Activity:
Using the data beneath this instruction, retype only the lines from the one that contains "ATOM 338 C C" down to the one that contains "ATOM 365 C CA", both included, exactly as they appear.

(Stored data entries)
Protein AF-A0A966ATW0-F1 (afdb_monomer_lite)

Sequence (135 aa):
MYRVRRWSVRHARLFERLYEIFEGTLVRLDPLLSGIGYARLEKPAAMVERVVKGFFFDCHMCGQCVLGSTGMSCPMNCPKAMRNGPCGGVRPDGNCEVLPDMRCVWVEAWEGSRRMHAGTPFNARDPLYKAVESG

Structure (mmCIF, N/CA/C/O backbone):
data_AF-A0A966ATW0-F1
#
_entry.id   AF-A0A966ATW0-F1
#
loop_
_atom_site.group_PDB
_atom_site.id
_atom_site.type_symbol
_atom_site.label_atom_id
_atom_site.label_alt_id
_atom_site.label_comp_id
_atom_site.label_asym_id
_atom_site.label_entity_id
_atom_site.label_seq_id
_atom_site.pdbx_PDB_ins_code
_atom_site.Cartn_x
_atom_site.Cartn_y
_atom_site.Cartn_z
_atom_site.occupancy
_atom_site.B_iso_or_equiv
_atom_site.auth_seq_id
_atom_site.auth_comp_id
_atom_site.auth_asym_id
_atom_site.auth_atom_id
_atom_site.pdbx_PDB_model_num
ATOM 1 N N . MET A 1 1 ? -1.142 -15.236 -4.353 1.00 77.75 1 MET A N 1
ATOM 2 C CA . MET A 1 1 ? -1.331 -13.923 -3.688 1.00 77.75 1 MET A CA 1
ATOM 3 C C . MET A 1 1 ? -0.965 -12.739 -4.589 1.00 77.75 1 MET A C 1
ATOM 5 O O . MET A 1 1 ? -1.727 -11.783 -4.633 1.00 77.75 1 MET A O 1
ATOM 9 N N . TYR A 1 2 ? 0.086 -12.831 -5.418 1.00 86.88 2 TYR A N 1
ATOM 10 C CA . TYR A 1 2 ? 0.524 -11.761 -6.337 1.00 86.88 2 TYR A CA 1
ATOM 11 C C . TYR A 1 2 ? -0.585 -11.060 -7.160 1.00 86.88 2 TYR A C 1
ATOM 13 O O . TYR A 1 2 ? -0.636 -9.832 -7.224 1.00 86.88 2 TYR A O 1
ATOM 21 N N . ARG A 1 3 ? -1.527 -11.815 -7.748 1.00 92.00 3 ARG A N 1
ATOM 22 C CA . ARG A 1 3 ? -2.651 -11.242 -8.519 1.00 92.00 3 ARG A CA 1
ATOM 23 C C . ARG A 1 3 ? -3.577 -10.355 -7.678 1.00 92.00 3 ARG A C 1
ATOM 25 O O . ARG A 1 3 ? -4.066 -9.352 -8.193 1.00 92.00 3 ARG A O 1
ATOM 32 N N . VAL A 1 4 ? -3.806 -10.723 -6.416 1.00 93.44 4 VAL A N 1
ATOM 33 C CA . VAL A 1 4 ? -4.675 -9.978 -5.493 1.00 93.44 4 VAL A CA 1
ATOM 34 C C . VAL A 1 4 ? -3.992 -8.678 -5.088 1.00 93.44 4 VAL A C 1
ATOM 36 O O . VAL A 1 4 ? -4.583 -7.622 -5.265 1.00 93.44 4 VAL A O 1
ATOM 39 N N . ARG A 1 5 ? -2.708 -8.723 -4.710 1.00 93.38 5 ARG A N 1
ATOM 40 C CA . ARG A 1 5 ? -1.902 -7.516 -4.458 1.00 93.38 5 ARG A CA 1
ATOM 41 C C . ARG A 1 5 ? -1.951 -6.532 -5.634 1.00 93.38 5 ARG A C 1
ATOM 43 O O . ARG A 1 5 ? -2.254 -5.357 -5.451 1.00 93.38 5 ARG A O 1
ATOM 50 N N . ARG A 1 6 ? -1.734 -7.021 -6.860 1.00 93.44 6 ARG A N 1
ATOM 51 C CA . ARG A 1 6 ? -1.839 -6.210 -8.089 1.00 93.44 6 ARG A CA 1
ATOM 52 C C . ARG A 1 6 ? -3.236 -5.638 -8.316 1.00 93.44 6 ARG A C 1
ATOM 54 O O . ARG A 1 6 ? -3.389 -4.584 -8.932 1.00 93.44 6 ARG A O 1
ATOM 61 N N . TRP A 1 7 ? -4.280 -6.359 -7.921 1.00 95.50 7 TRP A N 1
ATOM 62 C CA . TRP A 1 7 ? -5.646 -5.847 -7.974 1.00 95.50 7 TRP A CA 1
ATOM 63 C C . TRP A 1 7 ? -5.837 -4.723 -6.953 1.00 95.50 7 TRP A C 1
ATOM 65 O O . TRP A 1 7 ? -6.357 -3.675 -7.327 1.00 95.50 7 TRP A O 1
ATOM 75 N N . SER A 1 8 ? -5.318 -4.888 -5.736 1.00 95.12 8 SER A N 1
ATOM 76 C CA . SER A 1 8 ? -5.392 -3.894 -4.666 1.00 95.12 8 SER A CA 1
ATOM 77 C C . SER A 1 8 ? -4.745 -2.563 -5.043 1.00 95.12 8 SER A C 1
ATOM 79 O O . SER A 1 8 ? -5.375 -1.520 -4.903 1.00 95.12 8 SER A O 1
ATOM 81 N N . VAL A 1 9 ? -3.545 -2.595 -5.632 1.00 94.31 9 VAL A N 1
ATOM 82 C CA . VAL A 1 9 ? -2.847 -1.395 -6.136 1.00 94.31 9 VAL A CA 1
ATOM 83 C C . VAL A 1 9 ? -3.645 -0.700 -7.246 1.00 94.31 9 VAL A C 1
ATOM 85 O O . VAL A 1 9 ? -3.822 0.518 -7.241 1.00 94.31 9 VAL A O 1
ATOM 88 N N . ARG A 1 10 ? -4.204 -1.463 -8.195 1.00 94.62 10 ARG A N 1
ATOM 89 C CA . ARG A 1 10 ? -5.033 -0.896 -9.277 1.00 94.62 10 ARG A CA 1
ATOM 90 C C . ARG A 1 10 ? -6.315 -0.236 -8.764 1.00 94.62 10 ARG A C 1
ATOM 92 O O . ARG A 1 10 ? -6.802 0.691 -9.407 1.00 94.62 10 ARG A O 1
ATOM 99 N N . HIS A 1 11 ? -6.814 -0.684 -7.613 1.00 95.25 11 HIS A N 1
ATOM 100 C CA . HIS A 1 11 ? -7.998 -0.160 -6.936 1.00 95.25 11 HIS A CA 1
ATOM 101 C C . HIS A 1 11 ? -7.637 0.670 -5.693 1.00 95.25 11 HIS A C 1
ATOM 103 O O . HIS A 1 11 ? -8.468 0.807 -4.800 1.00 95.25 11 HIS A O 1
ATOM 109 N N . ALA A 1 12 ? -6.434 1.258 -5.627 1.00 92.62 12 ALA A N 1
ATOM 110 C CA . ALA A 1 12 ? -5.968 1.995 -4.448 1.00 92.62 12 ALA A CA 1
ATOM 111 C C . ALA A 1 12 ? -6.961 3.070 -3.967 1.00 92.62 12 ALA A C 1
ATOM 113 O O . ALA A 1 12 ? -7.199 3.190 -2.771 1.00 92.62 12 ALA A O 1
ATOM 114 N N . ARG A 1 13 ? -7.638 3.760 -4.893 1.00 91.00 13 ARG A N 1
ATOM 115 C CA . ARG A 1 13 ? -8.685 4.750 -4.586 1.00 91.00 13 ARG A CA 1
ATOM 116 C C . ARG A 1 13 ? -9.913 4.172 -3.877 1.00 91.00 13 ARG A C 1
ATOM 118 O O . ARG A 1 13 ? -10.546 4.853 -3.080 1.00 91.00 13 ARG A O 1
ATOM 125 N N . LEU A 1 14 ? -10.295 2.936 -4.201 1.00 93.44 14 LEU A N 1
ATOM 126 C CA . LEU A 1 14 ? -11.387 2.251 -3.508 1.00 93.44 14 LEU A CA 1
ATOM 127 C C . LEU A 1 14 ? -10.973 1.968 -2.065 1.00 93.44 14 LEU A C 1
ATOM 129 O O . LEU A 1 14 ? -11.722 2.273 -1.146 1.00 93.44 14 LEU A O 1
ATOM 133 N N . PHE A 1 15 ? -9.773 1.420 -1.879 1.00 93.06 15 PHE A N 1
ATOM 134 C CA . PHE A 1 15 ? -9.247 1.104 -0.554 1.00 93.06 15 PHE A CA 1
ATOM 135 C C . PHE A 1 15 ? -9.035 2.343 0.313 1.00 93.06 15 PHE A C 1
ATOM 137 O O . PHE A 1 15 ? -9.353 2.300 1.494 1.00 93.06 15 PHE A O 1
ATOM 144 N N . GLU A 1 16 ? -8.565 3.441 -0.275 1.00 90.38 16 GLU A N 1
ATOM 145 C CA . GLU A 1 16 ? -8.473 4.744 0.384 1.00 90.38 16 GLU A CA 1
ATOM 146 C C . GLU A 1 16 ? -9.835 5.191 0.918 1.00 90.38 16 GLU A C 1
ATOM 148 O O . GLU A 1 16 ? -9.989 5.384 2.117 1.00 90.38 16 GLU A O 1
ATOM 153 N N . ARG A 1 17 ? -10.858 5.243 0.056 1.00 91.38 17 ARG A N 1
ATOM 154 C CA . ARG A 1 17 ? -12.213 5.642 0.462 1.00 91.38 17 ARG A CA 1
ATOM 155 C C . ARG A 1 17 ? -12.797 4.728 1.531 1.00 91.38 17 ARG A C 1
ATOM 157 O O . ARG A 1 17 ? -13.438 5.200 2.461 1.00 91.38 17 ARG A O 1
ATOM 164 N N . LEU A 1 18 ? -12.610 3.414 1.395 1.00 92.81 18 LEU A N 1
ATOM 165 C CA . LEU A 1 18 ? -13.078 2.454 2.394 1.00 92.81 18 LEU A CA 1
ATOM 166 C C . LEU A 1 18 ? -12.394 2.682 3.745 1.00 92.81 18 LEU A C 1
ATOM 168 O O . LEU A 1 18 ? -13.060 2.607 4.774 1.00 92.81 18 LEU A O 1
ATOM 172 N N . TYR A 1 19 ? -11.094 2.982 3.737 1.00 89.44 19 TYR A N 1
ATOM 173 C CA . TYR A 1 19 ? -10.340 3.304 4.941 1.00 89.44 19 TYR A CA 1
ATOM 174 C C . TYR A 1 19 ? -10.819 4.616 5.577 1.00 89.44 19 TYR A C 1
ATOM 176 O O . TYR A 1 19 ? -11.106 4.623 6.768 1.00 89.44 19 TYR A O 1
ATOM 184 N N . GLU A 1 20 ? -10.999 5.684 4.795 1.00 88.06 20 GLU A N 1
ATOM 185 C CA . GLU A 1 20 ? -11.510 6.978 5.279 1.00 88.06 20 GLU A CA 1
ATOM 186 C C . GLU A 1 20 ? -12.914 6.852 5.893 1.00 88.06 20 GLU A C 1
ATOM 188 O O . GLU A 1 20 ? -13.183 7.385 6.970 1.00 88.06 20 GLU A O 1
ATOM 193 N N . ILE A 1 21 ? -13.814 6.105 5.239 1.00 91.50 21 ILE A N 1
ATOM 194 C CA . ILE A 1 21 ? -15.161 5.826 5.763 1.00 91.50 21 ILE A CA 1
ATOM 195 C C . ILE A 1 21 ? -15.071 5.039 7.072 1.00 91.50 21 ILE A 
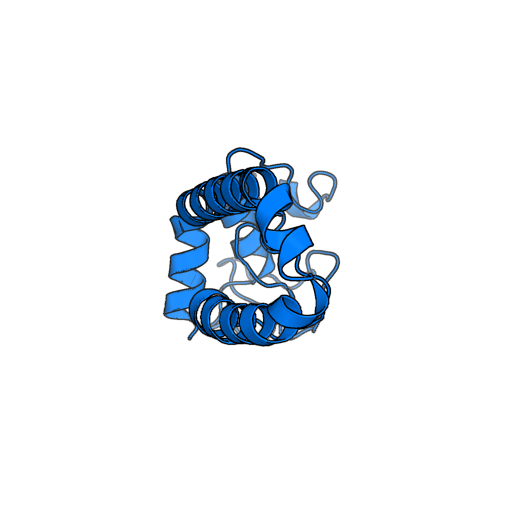C 1
ATOM 197 O O . ILE A 1 21 ? -15.785 5.345 8.030 1.00 91.50 21 ILE A O 1
ATOM 201 N N . PHE A 1 22 ? -14.212 4.021 7.121 1.00 90.31 22 PHE A N 1
ATOM 202 C CA . PHE A 1 22 ? -14.024 3.192 8.306 1.00 90.31 22 PHE A CA 1
ATOM 203 C C . PHE A 1 22 ? -13.465 3.999 9.482 1.00 90.31 22 PHE A C 1
ATOM 205 O O . PHE A 1 22 ? -14.037 3.952 10.568 1.00 90.31 22 PHE A O 1
ATOM 212 N N . GLU A 1 23 ? -12.411 4.783 9.264 1.00 86.62 23 GLU A N 1
ATOM 213 C CA . GLU A 1 23 ? -11.815 5.665 10.269 1.00 86.62 23 GLU A CA 1
ATOM 214 C C . GLU A 1 23 ? -12.829 6.695 10.778 1.00 86.62 23 GLU A C 1
ATOM 216 O O . GLU A 1 23 ? -13.035 6.808 11.986 1.00 86.62 23 GLU A O 1
ATOM 221 N N . GLY A 1 24 ? -13.551 7.371 9.878 1.00 86.56 24 GLY A N 1
ATOM 222 C CA . GLY A 1 24 ? -14.604 8.313 10.263 1.00 86.56 24 GLY A CA 1
ATOM 223 C C . GLY A 1 24 ? -15.728 7.654 11.071 1.00 86.56 24 GLY A C 1
ATOM 224 O O . GLY A 1 24 ? -16.242 8.237 12.027 1.00 86.56 24 GLY A O 1
ATOM 225 N N . THR A 1 25 ? -16.078 6.410 10.736 1.00 90.12 25 THR A N 1
ATOM 226 C CA . THR A 1 25 ? -17.059 5.622 11.495 1.00 90.12 25 THR A CA 1
ATOM 227 C C . THR A 1 25 ? -16.530 5.263 12.883 1.00 90.12 25 THR A C 1
ATOM 229 O O . THR A 1 25 ? -17.254 5.427 13.862 1.00 90.12 25 THR A O 1
ATOM 232 N N . LEU A 1 26 ? -15.273 4.819 12.994 1.00 87.06 26 LEU A N 1
ATOM 233 C CA . LEU A 1 26 ? -14.644 4.496 14.275 1.00 87.06 26 LEU A CA 1
ATOM 234 C C . LEU A 1 26 ? -14.557 5.715 15.193 1.00 87.06 26 LEU A C 1
ATOM 236 O O . LEU A 1 26 ? -14.963 5.619 16.346 1.00 87.06 26 LEU A O 1
ATOM 240 N N . VAL A 1 27 ? -14.106 6.863 14.680 1.00 87.31 27 VAL A N 1
ATOM 241 C CA . VAL A 1 27 ? -14.035 8.119 15.446 1.00 87.31 27 VAL A CA 1
ATOM 242 C C . VAL A 1 27 ? -15.422 8.548 15.926 1.00 87.31 27 VAL A C 1
ATOM 244 O O . VAL A 1 27 ? -15.578 9.020 17.047 1.00 87.31 27 VAL A O 1
ATOM 247 N N . ARG A 1 28 ? -16.468 8.339 15.119 1.00 91.25 28 ARG A N 1
ATOM 248 C CA . ARG A 1 28 ? -17.849 8.637 15.526 1.00 91.25 28 ARG A CA 1
ATOM 249 C C . ARG A 1 28 ? -18.386 7.668 16.586 1.00 91.25 28 ARG A C 1
ATOM 251 O O . ARG A 1 28 ? -19.227 8.061 17.391 1.00 91.25 28 ARG A O 1
ATOM 258 N N . LEU A 1 29 ? -17.928 6.417 16.580 1.00 88.69 29 LEU A N 1
ATOM 259 C CA . LEU A 1 29 ? -18.289 5.387 17.560 1.00 88.69 29 LEU A CA 1
ATOM 260 C C . LEU A 1 29 ? -17.380 5.379 18.802 1.00 88.69 29 LEU A C 1
ATOM 262 O O . LEU A 1 29 ? -17.682 4.658 19.751 1.00 88.69 29 LEU A O 1
ATOM 266 N N . ASP A 1 30 ? -16.328 6.199 18.836 1.00 86.06 30 ASP A N 1
ATOM 267 C CA . ASP A 1 30 ? -15.391 6.368 19.956 1.00 86.06 30 ASP A CA 1
ATOM 268 C C . ASP A 1 30 ? -16.049 6.426 21.355 1.00 86.06 30 ASP A C 1
ATOM 270 O O . ASP A 1 30 ? -15.627 5.659 22.228 1.00 86.06 30 ASP A O 1
ATOM 274 N N . PRO A 1 31 ? -17.130 7.200 21.608 1.00 85.75 31 PRO A N 1
ATOM 275 C CA . PRO A 1 31 ? -17.757 7.234 22.935 1.00 85.75 31 PRO A CA 1
ATOM 276 C C . PRO A 1 31 ? -18.380 5.892 23.356 1.00 85.75 31 PRO A C 1
ATOM 278 O O . PRO A 1 31 ? -18.487 5.601 24.544 1.00 85.75 31 PRO A O 1
ATOM 281 N N . LEU A 1 32 ? -18.775 5.048 22.400 1.00 86.12 32 LEU A N 1
ATOM 282 C CA . LEU A 1 32 ? -19.288 3.704 22.676 1.00 86.12 32 LEU A CA 1
ATOM 283 C C . LEU A 1 32 ? -18.147 2.689 22.818 1.00 86.12 32 LEU A C 1
ATOM 285 O O . LEU A 1 32 ? -18.183 1.828 23.699 1.00 86.12 32 LEU A O 1
ATOM 289 N N . LEU A 1 33 ? -17.118 2.797 21.973 1.00 83.00 33 LEU A N 1
ATOM 290 C CA . LEU A 1 33 ? -15.957 1.902 21.985 1.00 83.00 33 LEU A CA 1
ATOM 291 C C . LEU A 1 33 ? -15.113 2.083 23.254 1.00 83.00 33 LEU A C 1
ATOM 293 O O . LEU A 1 33 ? -14.689 1.094 23.856 1.00 83.00 33 LEU A O 1
ATOM 297 N N . SER A 1 34 ? -14.941 3.324 23.713 1.00 80.38 34 SER A N 1
ATOM 298 C CA . SER A 1 34 ? -14.271 3.638 24.979 1.00 80.38 34 SER A CA 1
ATOM 299 C C . SER A 1 34 ? -15.003 3.041 26.188 1.00 80.38 34 SER A C 1
ATOM 301 O O . SER A 1 34 ? -14.347 2.532 27.096 1.00 80.38 34 SER A O 1
ATOM 303 N N . GLY A 1 35 ? -16.342 2.985 26.163 1.00 81.31 35 GLY A N 1
ATOM 304 C CA . GLY A 1 35 ? -17.154 2.323 27.193 1.00 81.31 35 GLY A CA 1
ATOM 305 C C . GLY A 1 35 ? -16.988 0.796 27.248 1.00 81.31 35 GLY A C 1
ATOM 306 O O . GLY A 1 35 ? -17.064 0.198 28.321 1.00 81.31 35 GLY A O 1
ATOM 307 N N . ILE A 1 36 ? -16.708 0.149 26.111 1.00 80.75 36 ILE A N 1
ATOM 308 C CA . ILE A 1 36 ? -16.414 -1.297 26.023 1.00 80.75 36 ILE A CA 1
ATOM 309 C C . ILE A 1 36 ? -14.955 -1.595 26.426 1.00 80.75 36 ILE A C 1
ATOM 311 O O . ILE A 1 36 ? -14.653 -2.692 26.919 1.00 80.75 36 ILE A O 1
ATOM 315 N N . GLY A 1 37 ? -14.070 -0.604 26.274 1.00 82.25 37 GLY A N 1
ATOM 316 C CA . GLY A 1 37 ? -12.650 -0.638 26.609 1.00 82.25 37 GLY A CA 1
ATOM 317 C C . GLY A 1 37 ? -11.781 -1.103 25.438 1.00 82.25 37 GLY A C 1
ATOM 318 O O . GLY A 1 37 ? -11.867 -2.255 25.007 1.00 82.25 37 GLY A O 1
ATOM 319 N N . TYR A 1 38 ? -10.879 -0.231 24.973 1.00 78.06 38 TYR A N 1
ATOM 320 C CA . TYR A 1 38 ? -9.994 -0.483 23.825 1.00 78.06 38 TYR A CA 1
ATOM 321 C C . TYR A 1 38 ? -9.183 -1.781 23.940 1.00 78.06 38 TYR A C 1
ATOM 323 O O . TYR A 1 38 ? -9.113 -2.544 22.978 1.00 78.06 38 TYR A O 1
ATOM 331 N N . ALA A 1 39 ? -8.700 -2.115 25.139 1.00 79.75 39 ALA A N 1
ATOM 332 C CA . ALA A 1 39 ? -7.938 -3.340 25.399 1.00 79.75 39 ALA A CA 1
ATOM 333 C C . ALA A 1 39 ? -8.690 -4.641 25.040 1.00 79.75 39 ALA A C 1
ATOM 335 O O . ALA A 1 39 ? -8.071 -5.654 24.711 1.00 79.75 39 ALA A O 1
ATOM 336 N N . ARG A 1 40 ? -10.033 -4.647 25.082 1.00 84.12 40 ARG A N 1
ATOM 337 C CA . ARG A 1 40 ? -10.830 -5.819 24.674 1.00 84.12 40 ARG A CA 1
ATOM 338 C C . ARG A 1 40 ? -10.972 -5.930 23.157 1.00 84.12 40 ARG A C 1
ATOM 340 O O . ARG A 1 40 ? -11.139 -7.036 22.646 1.00 84.12 40 ARG A O 1
ATOM 347 N N . LEU A 1 41 ? -10.895 -4.807 22.446 1.00 84.75 41 LEU A N 1
ATOM 348 C CA . LEU A 1 41 ? -11.073 -4.730 20.996 1.00 84.75 41 LEU A CA 1
ATOM 349 C C . LEU A 1 41 ? -9.766 -4.936 20.219 1.00 84.75 41 LEU A C 1
ATOM 351 O O . LEU A 1 41 ? -9.813 -5.344 19.062 1.00 84.75 41 LEU A O 1
ATOM 355 N N . GLU A 1 42 ? -8.606 -4.749 20.852 1.00 86.25 42 GLU A N 1
ATOM 356 C CA . GLU A 1 42 ? -7.292 -4.923 20.216 1.00 86.25 42 GLU A CA 1
ATOM 357 C C . GLU A 1 42 ? -7.095 -6.313 19.597 1.00 86.25 42 GLU A C 1
ATOM 359 O O . GLU A 1 42 ? -6.721 -6.431 18.432 1.00 86.25 42 GLU A O 1
ATOM 364 N N . LYS A 1 43 ? -7.373 -7.388 20.347 1.00 88.25 43 LYS A N 1
ATOM 365 C CA . LYS A 1 43 ? -7.187 -8.772 19.872 1.00 88.25 43 LYS A CA 1
ATOM 366 C C . LYS A 1 43 ? -8.065 -9.125 18.662 1.00 88.25 43 LYS A C 1
ATOM 368 O O . LYS A 1 43 ? -7.516 -9.636 17.680 1.00 88.25 43 LYS A O 1
ATOM 373 N N . PRO A 1 44 ? -9.393 -8.890 18.681 1.00 90.06 44 PRO A N 1
ATOM 374 C CA . PRO A 1 44 ? -10.223 -9.160 17.512 1.00 90.06 44 PRO A CA 1
ATOM 375 C C . PRO A 1 44 ? -9.876 -8.238 16.338 1.00 90.06 44 PRO A C 1
ATOM 377 O O . PRO A 1 44 ? -9.793 -8.724 15.211 1.00 90.06 44 PRO A O 1
ATOM 380 N N . ALA A 1 45 ? -9.584 -6.955 16.579 1.00 88.44 45 ALA A N 1
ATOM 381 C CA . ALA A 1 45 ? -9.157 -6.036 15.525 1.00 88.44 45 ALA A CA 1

Reply:
ATOM 338 C C . ARG A 1 40 ? -10.972 -5.930 23.157 1.00 84.12 40 ARG A C 1
ATOM 340 O O . ARG A 1 40 ? -11.139 -7.036 22.646 1.00 84.12 40 ARG A O 1
ATOM 347 N N . LEU A 1 41 ? -10.895 -4.807 22.446 1.00 84.75 41 LEU A N 1
ATOM 348 C CA . LEU A 1 41 ? -11.073 -4.730 20.996 1.00 84.75 41 LEU A CA 1
ATOM 349 C C . LEU A 1 41 ? -9.766 -4.936 20.219 1.00 84.75 41 LEU A C 1
ATOM 351 O O . LEU A 1 41 ? -9.813 -5.344 19.062 1.00 84.75 41 LEU A O 1
ATOM 355 N N . GLU A 1 42 ? -8.606 -4.749 20.852 1.00 86.25 42 GLU A N 1
ATOM 356 C CA . GLU A 1 42 ? -7.292 -4.923 20.216 1.00 86.25 42 GLU A CA 1
ATOM 357 C C . GLU A 1 42 ? -7.095 -6.313 19.597 1.00 86.25 42 GLU A C 1
ATOM 359 O O . GLU A 1 42 ? -6.721 -6.431 18.432 1.00 86.25 42 GLU A O 1
ATOM 364 N N . LYS A 1 43 ? -7.373 -7.388 20.347 1.00 88.25 43 LYS A N 1
ATOM 365 C CA . LYS A 1 43 ? -7.187 -8.772 19.872 1.00 88.25 43 LYS A CA 1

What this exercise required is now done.